Take the entries that follow and return exactly the lines from the one holding "Protein AF-M5C8V3-F1 (afdb_monomer)" through the one holding "ATOM 17 N N", both included. Nothing else is needed.
*** Data supplied Section Begins ***
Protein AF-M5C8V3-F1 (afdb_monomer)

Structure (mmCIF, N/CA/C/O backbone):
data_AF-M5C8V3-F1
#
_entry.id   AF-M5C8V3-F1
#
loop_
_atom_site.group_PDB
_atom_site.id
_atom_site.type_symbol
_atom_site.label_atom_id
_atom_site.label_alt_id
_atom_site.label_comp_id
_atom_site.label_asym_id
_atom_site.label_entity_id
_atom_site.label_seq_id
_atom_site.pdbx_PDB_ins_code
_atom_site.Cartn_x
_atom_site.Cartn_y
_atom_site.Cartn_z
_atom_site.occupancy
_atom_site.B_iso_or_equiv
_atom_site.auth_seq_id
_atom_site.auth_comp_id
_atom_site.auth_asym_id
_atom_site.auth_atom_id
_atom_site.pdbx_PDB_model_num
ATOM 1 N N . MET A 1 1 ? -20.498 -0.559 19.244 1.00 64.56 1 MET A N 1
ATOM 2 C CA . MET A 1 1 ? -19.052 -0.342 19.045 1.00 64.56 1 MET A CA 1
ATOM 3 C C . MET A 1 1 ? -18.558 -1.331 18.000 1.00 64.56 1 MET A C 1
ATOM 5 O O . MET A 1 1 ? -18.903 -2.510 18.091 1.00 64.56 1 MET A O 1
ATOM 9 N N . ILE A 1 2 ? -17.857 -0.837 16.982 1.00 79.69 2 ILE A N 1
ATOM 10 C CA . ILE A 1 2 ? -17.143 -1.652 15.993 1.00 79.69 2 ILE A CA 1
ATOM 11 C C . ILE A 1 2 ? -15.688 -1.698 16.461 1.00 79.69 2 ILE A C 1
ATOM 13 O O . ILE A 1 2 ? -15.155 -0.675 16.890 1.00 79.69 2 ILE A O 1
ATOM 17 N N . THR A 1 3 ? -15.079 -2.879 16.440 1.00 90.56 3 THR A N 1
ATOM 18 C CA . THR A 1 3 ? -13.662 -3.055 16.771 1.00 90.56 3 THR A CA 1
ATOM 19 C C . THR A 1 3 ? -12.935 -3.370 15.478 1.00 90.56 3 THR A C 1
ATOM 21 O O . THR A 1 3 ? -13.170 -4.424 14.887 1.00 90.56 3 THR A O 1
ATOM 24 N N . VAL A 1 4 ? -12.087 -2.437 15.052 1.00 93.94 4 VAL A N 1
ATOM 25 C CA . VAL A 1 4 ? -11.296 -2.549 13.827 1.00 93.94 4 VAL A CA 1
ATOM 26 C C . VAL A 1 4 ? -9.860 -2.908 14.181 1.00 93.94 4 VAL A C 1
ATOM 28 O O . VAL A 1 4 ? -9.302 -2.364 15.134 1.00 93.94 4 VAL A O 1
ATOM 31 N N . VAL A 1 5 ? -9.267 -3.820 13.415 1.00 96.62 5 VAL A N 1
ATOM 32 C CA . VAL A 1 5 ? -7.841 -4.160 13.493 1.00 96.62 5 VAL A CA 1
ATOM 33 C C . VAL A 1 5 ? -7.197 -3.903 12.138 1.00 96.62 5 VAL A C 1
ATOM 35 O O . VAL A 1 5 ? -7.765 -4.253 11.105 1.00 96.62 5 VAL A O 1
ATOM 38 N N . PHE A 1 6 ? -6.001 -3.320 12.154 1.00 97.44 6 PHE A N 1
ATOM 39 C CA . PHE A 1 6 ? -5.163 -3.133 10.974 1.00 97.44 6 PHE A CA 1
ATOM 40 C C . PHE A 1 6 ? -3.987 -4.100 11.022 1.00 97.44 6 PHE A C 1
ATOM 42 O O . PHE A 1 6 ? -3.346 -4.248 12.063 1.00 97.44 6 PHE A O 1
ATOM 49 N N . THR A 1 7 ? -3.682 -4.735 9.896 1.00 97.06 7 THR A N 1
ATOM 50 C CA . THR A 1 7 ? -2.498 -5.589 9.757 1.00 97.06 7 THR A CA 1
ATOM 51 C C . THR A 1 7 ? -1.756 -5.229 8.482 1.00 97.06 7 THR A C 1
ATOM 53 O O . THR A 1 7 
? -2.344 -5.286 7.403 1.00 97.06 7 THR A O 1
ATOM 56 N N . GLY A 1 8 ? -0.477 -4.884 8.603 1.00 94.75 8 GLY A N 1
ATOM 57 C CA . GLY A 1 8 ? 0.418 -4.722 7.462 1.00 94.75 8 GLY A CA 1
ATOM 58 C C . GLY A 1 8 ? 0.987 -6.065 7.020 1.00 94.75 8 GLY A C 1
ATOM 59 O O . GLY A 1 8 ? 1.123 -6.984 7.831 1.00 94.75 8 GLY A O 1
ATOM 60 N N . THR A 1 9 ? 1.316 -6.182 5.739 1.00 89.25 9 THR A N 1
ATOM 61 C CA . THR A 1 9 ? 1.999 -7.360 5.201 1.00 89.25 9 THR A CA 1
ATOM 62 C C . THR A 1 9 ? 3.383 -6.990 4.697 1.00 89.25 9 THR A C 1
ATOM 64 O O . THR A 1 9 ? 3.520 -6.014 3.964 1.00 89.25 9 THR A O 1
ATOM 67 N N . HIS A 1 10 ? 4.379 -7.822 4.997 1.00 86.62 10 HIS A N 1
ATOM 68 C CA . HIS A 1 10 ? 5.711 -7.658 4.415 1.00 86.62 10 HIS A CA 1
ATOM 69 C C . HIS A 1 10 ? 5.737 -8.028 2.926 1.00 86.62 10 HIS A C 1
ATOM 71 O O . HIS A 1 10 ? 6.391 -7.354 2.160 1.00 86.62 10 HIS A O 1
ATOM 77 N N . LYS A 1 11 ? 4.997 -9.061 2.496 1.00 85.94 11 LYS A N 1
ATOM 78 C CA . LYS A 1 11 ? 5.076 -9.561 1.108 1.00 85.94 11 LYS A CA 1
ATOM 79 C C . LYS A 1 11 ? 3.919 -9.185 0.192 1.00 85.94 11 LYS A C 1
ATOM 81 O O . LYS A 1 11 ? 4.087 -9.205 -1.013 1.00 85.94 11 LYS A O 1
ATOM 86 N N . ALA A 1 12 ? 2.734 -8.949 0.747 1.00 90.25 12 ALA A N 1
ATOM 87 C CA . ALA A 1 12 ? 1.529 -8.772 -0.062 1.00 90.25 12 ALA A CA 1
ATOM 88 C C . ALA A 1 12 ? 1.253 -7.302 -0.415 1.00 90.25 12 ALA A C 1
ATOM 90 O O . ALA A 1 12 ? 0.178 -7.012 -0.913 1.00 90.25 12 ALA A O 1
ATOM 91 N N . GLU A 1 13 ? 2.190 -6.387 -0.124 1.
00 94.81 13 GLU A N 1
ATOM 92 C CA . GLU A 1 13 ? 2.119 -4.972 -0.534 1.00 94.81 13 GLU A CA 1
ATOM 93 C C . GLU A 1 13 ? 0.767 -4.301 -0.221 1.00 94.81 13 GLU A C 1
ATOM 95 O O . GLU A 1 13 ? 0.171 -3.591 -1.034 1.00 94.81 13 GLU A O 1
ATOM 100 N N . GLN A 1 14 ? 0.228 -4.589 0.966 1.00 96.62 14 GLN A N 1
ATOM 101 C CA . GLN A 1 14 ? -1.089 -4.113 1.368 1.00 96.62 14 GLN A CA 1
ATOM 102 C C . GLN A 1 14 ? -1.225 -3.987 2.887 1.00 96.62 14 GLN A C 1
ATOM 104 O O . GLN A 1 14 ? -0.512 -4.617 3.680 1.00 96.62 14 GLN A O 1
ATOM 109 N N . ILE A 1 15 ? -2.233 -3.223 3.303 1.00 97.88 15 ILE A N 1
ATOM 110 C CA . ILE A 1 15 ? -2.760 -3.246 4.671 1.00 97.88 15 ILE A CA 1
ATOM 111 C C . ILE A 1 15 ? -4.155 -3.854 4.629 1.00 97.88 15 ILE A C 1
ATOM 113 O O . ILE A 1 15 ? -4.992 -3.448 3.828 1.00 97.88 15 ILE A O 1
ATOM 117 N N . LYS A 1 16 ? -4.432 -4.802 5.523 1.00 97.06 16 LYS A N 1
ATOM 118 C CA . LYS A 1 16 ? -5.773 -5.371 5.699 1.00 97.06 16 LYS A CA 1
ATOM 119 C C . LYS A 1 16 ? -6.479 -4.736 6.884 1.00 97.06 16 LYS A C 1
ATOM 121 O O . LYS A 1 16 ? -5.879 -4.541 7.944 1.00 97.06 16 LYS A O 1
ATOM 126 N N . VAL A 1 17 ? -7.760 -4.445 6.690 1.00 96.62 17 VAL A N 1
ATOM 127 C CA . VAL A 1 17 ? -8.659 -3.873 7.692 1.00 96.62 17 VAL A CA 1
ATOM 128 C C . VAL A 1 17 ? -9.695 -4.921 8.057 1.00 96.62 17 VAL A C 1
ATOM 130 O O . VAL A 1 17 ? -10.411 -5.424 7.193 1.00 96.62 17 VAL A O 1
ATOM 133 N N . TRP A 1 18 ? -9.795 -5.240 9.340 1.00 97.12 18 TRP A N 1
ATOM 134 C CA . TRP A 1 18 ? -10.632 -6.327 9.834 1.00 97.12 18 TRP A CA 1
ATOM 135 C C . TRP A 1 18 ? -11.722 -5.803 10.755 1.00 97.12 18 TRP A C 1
*** Data supplied Section Ends ***
*** Data supplied Section Begins ***
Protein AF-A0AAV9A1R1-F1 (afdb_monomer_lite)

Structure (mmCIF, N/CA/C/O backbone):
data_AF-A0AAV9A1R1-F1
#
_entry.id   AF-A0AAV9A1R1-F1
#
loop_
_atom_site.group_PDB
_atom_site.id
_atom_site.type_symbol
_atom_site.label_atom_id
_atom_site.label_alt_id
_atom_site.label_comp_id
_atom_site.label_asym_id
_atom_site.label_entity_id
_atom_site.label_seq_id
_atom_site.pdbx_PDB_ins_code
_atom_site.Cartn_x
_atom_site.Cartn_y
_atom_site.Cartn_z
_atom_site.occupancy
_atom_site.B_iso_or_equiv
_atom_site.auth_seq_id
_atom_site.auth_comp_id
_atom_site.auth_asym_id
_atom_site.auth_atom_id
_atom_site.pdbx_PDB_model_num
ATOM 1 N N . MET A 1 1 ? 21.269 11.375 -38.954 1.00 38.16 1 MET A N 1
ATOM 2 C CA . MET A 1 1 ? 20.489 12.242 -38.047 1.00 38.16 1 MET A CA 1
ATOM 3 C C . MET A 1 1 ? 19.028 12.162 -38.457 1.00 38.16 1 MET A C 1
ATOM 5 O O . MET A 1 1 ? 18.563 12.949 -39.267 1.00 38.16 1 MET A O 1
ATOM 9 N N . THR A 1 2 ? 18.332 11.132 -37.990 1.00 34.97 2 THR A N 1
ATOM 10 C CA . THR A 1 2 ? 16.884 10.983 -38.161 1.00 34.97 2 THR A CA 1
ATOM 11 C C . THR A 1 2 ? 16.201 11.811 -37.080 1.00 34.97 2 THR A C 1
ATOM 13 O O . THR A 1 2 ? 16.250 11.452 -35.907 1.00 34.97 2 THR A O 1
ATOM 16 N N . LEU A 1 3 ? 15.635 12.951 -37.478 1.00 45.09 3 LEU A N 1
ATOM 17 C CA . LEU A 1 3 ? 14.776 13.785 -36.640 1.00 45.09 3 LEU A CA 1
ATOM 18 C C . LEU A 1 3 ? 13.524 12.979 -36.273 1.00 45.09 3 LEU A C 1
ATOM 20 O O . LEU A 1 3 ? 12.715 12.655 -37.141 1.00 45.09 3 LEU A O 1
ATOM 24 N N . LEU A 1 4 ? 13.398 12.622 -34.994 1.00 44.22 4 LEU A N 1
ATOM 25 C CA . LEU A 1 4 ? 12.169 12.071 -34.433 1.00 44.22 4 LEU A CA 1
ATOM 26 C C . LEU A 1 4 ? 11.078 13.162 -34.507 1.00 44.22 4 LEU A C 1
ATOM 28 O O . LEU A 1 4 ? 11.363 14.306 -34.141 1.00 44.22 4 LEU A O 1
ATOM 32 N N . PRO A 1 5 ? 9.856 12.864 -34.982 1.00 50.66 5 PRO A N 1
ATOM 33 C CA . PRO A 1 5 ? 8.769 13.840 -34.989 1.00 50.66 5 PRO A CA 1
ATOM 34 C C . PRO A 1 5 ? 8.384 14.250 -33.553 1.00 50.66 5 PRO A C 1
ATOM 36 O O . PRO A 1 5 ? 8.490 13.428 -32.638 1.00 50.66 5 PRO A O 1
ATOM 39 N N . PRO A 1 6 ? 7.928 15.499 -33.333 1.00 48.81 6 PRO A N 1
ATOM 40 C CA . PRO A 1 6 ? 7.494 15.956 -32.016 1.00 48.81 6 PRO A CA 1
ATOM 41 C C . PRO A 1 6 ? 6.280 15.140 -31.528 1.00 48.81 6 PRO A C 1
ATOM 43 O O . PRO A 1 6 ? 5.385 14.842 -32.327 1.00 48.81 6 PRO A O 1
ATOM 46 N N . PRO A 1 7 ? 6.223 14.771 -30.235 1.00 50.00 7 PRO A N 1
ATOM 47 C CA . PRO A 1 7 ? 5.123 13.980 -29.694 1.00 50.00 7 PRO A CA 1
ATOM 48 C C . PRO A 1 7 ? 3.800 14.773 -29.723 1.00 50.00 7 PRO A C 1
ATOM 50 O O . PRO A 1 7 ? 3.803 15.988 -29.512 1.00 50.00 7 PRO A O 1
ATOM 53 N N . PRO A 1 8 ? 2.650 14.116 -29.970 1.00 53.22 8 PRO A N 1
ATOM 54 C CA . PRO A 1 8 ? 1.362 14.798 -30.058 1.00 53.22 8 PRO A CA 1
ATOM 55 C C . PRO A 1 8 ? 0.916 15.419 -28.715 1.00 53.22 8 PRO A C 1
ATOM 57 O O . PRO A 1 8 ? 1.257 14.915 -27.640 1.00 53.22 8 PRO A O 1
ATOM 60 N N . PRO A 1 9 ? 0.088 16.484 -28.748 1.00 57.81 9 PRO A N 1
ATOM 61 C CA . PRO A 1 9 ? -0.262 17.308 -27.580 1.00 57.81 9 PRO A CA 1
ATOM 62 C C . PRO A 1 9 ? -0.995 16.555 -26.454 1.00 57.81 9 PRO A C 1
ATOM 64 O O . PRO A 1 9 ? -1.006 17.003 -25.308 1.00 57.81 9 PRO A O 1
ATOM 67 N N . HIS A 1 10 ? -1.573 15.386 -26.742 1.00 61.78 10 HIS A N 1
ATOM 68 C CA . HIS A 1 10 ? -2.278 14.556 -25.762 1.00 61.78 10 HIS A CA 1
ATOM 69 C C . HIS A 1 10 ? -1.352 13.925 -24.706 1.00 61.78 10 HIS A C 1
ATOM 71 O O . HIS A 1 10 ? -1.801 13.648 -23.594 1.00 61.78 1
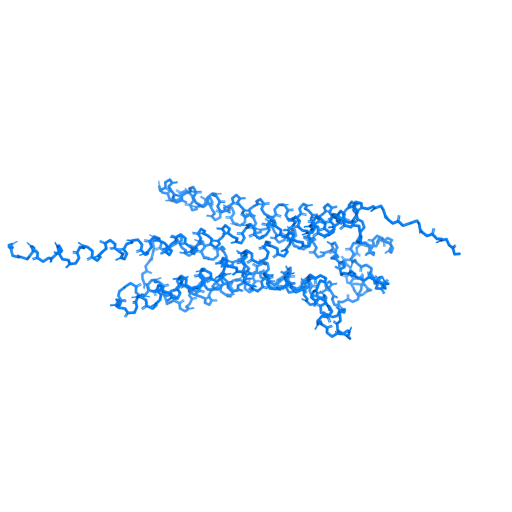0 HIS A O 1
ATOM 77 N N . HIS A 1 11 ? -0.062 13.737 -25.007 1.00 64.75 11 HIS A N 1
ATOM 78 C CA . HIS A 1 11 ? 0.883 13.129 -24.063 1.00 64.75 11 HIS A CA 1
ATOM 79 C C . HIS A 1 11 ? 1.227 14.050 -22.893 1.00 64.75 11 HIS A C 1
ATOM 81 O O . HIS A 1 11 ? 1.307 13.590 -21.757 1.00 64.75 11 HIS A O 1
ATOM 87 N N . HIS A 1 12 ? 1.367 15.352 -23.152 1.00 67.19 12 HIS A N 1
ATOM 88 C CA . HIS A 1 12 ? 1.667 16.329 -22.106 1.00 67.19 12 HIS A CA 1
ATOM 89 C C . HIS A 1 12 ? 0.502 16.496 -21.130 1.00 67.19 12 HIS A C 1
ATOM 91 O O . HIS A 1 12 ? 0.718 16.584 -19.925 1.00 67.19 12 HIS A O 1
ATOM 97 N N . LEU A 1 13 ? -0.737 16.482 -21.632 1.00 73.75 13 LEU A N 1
*** Data supplied Section Ends ***
Exercise result:
Protein AF-M5C8V3-F1 (afdb_monomer)

Structure (mmCIF, N/CA/C/O backbone):
data_AF-M5C8V3-F1
#
_entry.id   AF-M5C8V3-F1
#
loop_
_atom_site.group_PDB
_atom_site.id
_atom_site.type_symbol
_atom_site.label_atom_id
_atom_site.label_alt_id
_atom_site.label_comp_id
_atom_site.label_asym_id
_atom_site.label_entity_id
_atom_site.label_seq_id
_atom_site.pdbx_PDB_ins_code
_atom_site.Cartn_x
_atom_site.Cartn_y
_atom_site.Cartn_z
_atom_site.occupancy
_atom_site.B_iso_or_equiv
_atom_site.auth_seq_id
_atom_site.auth_comp_id
_atom_site.auth_asym_id
_atom_site.auth_atom_id
_atom_site.pdbx_PDB_model_num
ATOM 1 N N . MET A 1 1 ? -20.498 -0.559 19.244 1.00 64.56 1 MET A N 1
ATOM 2 C CA . MET A 1 1 ? -19.052 -0.342 19.045 1.00 64.56 1 MET A CA 1
ATOM 3 C C . MET A 1 1 ? -18.558 -1.331 18.000 1.00 64.56 1 MET A C 1
ATOM 5 O O . MET A 1 1 ? -18.903 -2.510 18.091 1.00 64.56 1 MET A O 1
ATOM 9 N N . ILE A 1 2 ? -17.857 -0.837 16.982 1.00 79.69 2 ILE A N 1
ATOM 10 C CA . ILE A 1 2 ? -17.143 -1.652 15.993 1.00 79.69 2 ILE A CA 1
ATOM 11 C C . ILE A 1 2 ? -15.688 -1.698 16.461 1.00 79.69 2 ILE A C 1
ATOM 13 O O . ILE A 1 2 ? -15.155 -0.675 16.890 1.00 79.69 2 ILE A O 1
ATOM 17 N N . THR A 1 3 ? -15.079 -2.879 16.440 1.00 90.56 3 THR A N 1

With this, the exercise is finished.